%%

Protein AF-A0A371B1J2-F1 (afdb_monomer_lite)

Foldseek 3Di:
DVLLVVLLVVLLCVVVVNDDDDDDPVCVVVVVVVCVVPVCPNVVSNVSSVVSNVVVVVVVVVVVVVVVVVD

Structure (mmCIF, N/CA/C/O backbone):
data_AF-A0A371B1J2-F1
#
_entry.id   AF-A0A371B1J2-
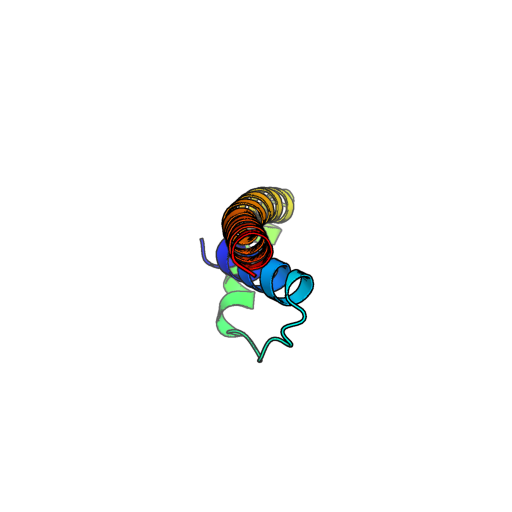F1
#
loop_
_atom_site.group_PDB
_atom_site.id
_atom_site.type_symbol
_atom_site.label_atom_id
_atom_site.label_alt_id
_atom_site.label_comp_id
_atom_site.label_asym_id
_atom_site.label_entity_id
_atom_site.label_seq_id
_atom_site.pdbx_PDB_ins_code
_atom_site.Cartn_x
_atom_site.Cartn_y
_atom_site.Cartn_z
_atom_site.occupancy
_atom_site.B_iso_or_equiv
_atom_site.auth_seq_id
_atom_site.auth_comp_id
_atom_site.auth_asym_id
_atom_site.auth_atom_id
_atom_site.pdbx_PDB_model_num
ATOM 1 N N . GLU A 1 1 ? 4.049 7.034 -9.666 1.00 75.31 1 GLU A N 1
ATOM 2 C CA . GLU A 1 1 ? 2.942 7.249 -8.707 1.00 75.31 1 GLU A CA 1
ATOM 3 C C . GLU A 1 1 ? 2.078 5.995 -8.557 1.00 75.31 1 GLU A C 1
ATOM 5 O O . GLU A 1 1 ? 1.846 5.583 -7.428 1.00 75.31 1 GLU A O 1
ATOM 10 N N . GLU A 1 2 ? 1.735 5.307 -9.651 1.00 86.31 2 GLU A N 1
ATOM 11 C CA . GLU A 1 2 ? 0.942 4.057 -9.660 1.00 86.31 2 GLU A CA 1
ATOM 12 C C . GLU A 1 2 ? 1.469 2.948 -8.728 1.00 86.31 2 GLU A C 1
ATOM 14 O O . GLU A 1 2 ? 0.703 2.405 -7.941 1.00 86.31 2 GLU A O 1
ATOM 19 N N . LEU A 1 3 ? 2.782 2.661 -8.726 1.00 88.44 3 LEU A N 1
ATOM 20 C CA . LEU A 1 3 ? 3.376 1.649 -7.832 1.00 88.44 3 LEU A CA 1
ATOM 21 C C . LEU A 1 3 ? 3.112 1.945 -6.345 1.00 88.44 3 LEU A C 1
ATOM 23 O O . LEU A 1 3 ? 2.867 1.035 -5.559 1.00 88.44 3 LEU A O 1
ATOM 27 N N . CYS A 1 4 ? 3.169 3.219 -5.946 1.00 93.44 4 CYS A N 1
ATOM 28 C CA . CYS A 1 4 ? 2.899 3.612 -4.566 1.00 93.44 4 CYS A CA 1
ATOM 29 C C . CYS A 1 4 ? 1.422 3.390 -4.220 1.00 93.44 4 CYS A C 1
ATOM 31 O O . CYS A 1 4 ? 1.130 2.847 -3.161 1.00 93.44 4 CYS A O 1
ATOM 33 N N . ALA A 1 5 ? 0.508 3.769 -5.118 1.00 91.88 5 ALA A N 1
ATOM 34 C CA . ALA A 1 5 ? -0.929 3.594 -4.921 1.00 91.88 5 ALA A CA 1
ATOM 35 C C . ALA A 1 5 ? -1.324 2.110 -4.821 1.00 91.88 5 ALA A C 1
ATOM 37 O O . ALA A 1 5 ? -2.094 1.729 -3.940 1.00 91.88 5 ALA A O 1
ATOM 38 N N . GLU A 1 6 ? -0.745 1.261 -5.669 1.00 91.06 6 GLU A N 1
ATOM 39 C CA . GLU A 1 6 ? -0.974 -0.187 -5.668 1.00 91.06 6 GLU A CA 1
ATOM 40 C C . GLU A 1 6 ? -0.467 -0.853 -4.382 1.00 91.06 6 GLU A C 1
ATOM 42 O O . GLU A 1 6 ? -1.171 -1.669 -3.780 1.00 91.06 6 GLU A O 1
ATOM 47 N N . LEU A 1 7 ? 0.707 -0.444 -3.887 1.00 94.12 7 LEU A N 1
ATOM 48 C CA . LEU A 1 7 ? 1.212 -0.885 -2.584 1.00 94.12 7 LEU A CA 1
ATOM 49 C C . LEU A 1 7 ? 0.335 -0.385 -1.427 1.00 94.12 7 LEU A C 1
ATOM 51 O O . LEU A 1 7 ? 0.028 -1.164 -0.526 1.00 94.12 7 LEU A O 1
ATOM 55 N N . THR A 1 8 ? -0.124 0.871 -1.457 1.00 96.38 8 THR A N 1
ATOM 56 C CA . THR A 1 8 ? -1.054 1.402 -0.445 1.00 96.38 8 THR A CA 1
ATOM 57 C C . THR A 1 8 ? -2.353 0.603 -0.426 1.00 96.38 8 THR A C 1
ATOM 59 O O . THR A 1 8 ? -2.792 0.184 0.643 1.00 96.38 8 THR A O 1
ATOM 62 N N . SER A 1 9 ? -2.938 0.326 -1.595 1.00 93.88 9 SER A N 1
ATOM 63 C CA . SER A 1 9 ? -4.132 -0.514 -1.714 1.00 93.88 9 SER A CA 1
ATOM 64 C C . SER A 1 9 ? -3.884 -1.915 -1.148 1.00 93.88 9 SER A C 1
ATOM 66 O O . SER A 1 9 ? -4.700 -2.416 -0.379 1.00 93.88 9 SER A O 1
ATOM 68 N N . ALA A 1 10 ? -2.742 -2.5
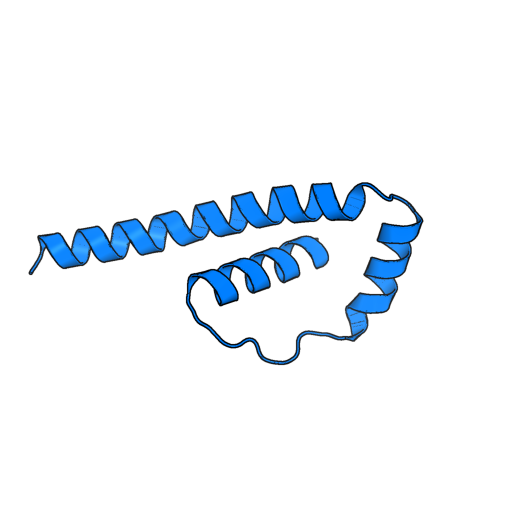38 -1.456 1.00 93.75 10 ALA A N 1
ATOM 69 C CA . ALA A 1 10 ? -2.379 -3.843 -0.905 1.00 93.75 10 ALA A CA 1
ATOM 70 C C . ALA A 1 10 ? -2.285 -3.836 0.632 1.00 93.75 10 ALA A C 1
ATOM 72 O O . ALA A 1 10 ? -2.810 -4.745 1.275 1.00 93.75 10 ALA A O 1
ATOM 73 N N . PHE A 1 11 ? -1.663 -2.812 1.223 1.00 96.12 11 PHE A N 1
ATOM 74 C CA . PHE A 1 11 ? -1.545 -2.680 2.679 1.00 96.12 11 PHE A CA 1
ATOM 75 C C . PHE A 1 11 ? -2.904 -2.477 3.352 1.00 96.12 11 PHE A C 1
ATOM 77 O O . PHE A 1 11 ? -3.179 -3.121 4.363 1.00 96.12 11 PHE A O 1
ATOM 84 N N . LEU A 1 12 ? -3.776 -1.649 2.771 1.00 95.88 12 LEU A N 1
ATOM 85 C CA . LEU A 1 12 ? -5.143 -1.465 3.264 1.00 95.88 12 LEU A CA 1
ATOM 86 C C . LEU A 1 12 ? -5.953 -2.756 3.181 1.00 95.88 12 LEU A C 1
ATOM 88 O O . LEU A 1 12 ? -6.616 -3.119 4.147 1.00 95.88 12 LEU A O 1
ATOM 92 N N . CYS A 1 13 ? -5.866 -3.474 2.059 1.00 95.25 13 CYS A N 1
ATOM 93 C CA . CYS A 1 13 ? -6.539 -4.758 1.900 1.00 95.25 13 CYS A CA 1
ATOM 94 C C . CYS A 1 13 ? -6.113 -5.751 2.986 1.00 95.25 13 CYS A C 1
ATOM 96 O O . CYS A 1 13 ? -6.966 -6.355 3.633 1.00 95.25 13 CYS A O 1
ATOM 98 N N . ALA A 1 14 ? -4.806 -5.863 3.234 1.00 94.81 14 ALA A N 1
ATOM 99 C CA . ALA A 1 14 ? -4.277 -6.723 4.285 1.00 94.81 14 ALA A CA 1
ATOM 100 C C . ALA A 1 14 ? -4.750 -6.293 5.686 1.00 94.81 14 ALA A C 1
ATOM 102 O O . ALA A 1 14 ? -5.156 -7.141 6.476 1.00 94.81 14 ALA A O 1
ATOM 103 N N . ALA A 1 15 ? -4.733 -4.991 5.986 1.00 95.38 15 ALA A N 1
ATOM 104 C CA . ALA A 1 15 ? -5.130 -4.463 7.291 1.00 95.38 15 ALA A CA 1
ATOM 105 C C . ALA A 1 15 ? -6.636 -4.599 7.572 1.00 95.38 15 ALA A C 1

%%

■ WHAT YOU ARE ASKED TO DO
When the line with "ATOM 14 O O" is reached in the data above, start copying there, and copy each line exactly until the line with "ATOM 63 C CA" has been copied; copy nothing else.

■ YOUR RESPONSE
ATOM 14 O O . GLU A 1 2 ? 0.703 2.405 -7.941 1.00 86.31 2 GLU A O 1
ATOM 19 N N . LEU A 1 3 ? 2.782 2.661 -8.726 1.00 88.44 3 LEU A N 1
ATOM 20 C CA . LEU A 1 3 ? 3.376 1.649 -7.832 1.00 88.44 3 LEU A CA 1
ATOM 21 C C . LEU A 1 3 ? 3.112 1.945 -6.345 1.00 88.44 3 LEU A C 1
ATOM 23 O O . LEU A 1 3 ? 2.867 1.035 -5.559 1.00 88.44 3 LEU A O 1
ATOM 27 N N . CYS A 1 4 ? 3.169 3.219 -5.946 1.00 93.44 4 CYS A N 1
ATOM 28 C CA . CYS A 1 4 ? 2.899 3.612 -4.566 1.00 93.44 4 CYS A CA 1
ATOM 29 C C . CYS A 1 4 ? 1.422 3.390 -4.220 1.00 93.44 4 CYS A C 1
ATOM 31 O O . CYS A 1 4 ? 1.130 2.847 -3.161 1.00 93.44 4 CYS A O 1
ATOM 33 N N . ALA A 1 5 ? 0.508 3.769 -5.118 1.00 91.88 5 ALA A N 1
ATOM 34 C CA . ALA A 1 5 ? -0.929 3.594 -4.921 1.00 91.88 5 ALA A CA 1
ATOM 35 C C . ALA A 1 5 ? -1.324 2.110 -4.821 1.00 91.88 5 ALA A C 1
ATOM 37 O O . ALA A 1 5 ? -2.094 1.729 -3.940 1.00 91.88 5 ALA A O 1
ATOM 38 N N . GLU A 1 6 ? -0.745 1.261 -5.669 1.00 91.06 6 GLU A N 1
ATOM 39 C CA . GLU A 1 6 ? -0.974 -0.187 -5.668 1.00 91.06 6 GLU A CA 1
ATOM 40 C C . GLU A 1 6 ? -0.467 -0.853 -4.382 1.00 91.06 6 GLU A C 1
ATOM 42 O O . GLU A 1 6 ? -1.171 -1.669 -3.780 1.00 91.06 6 GLU A O 1
ATOM 47 N N . LEU A 1 7 ? 0.707 -0.444 -3.887 1.00 94.12 7 LEU A N 1
ATOM 48 C CA . LEU A 1 7 ? 1.212 -0.885 -2.584 1.00 94.12 7 LEU A CA 1
ATOM 49 C C . LEU A 1 7 ? 0.335 -0.385 -1.427 1.00 94.12 7 LEU A C 1
ATOM 51 O O . LEU A 1 7 ? 0.028 -1.164 -0.526 1.00 94.12 7 LEU A O 1
ATOM 55 N N . THR A 1 8 ? -0.124 0.871 -1.457 1.00 96.38 8 THR A N 1
ATOM 56 C CA . THR A 1 8 ? -1.054 1.402 -0.445 1.00 96.38 8 THR A CA 1
ATOM 57 C C . THR A 1 8 ? -2.353 0.603 -0.426 1.00 96.38 8 THR A C 1
ATOM 59 O O . THR A 1 8 ? -2.792 0.184 0.643 1.00 96.38 8 THR A O 1
ATOM 62 N N . SER A 1 9 ? -2.938 0.326 -1.595 1.00 93.88 9 SER A N 1
ATOM 63 C CA . SER A 1 9 ? -4.132 -0.514 -1.714 1.00 93.88 9 SER A CA 1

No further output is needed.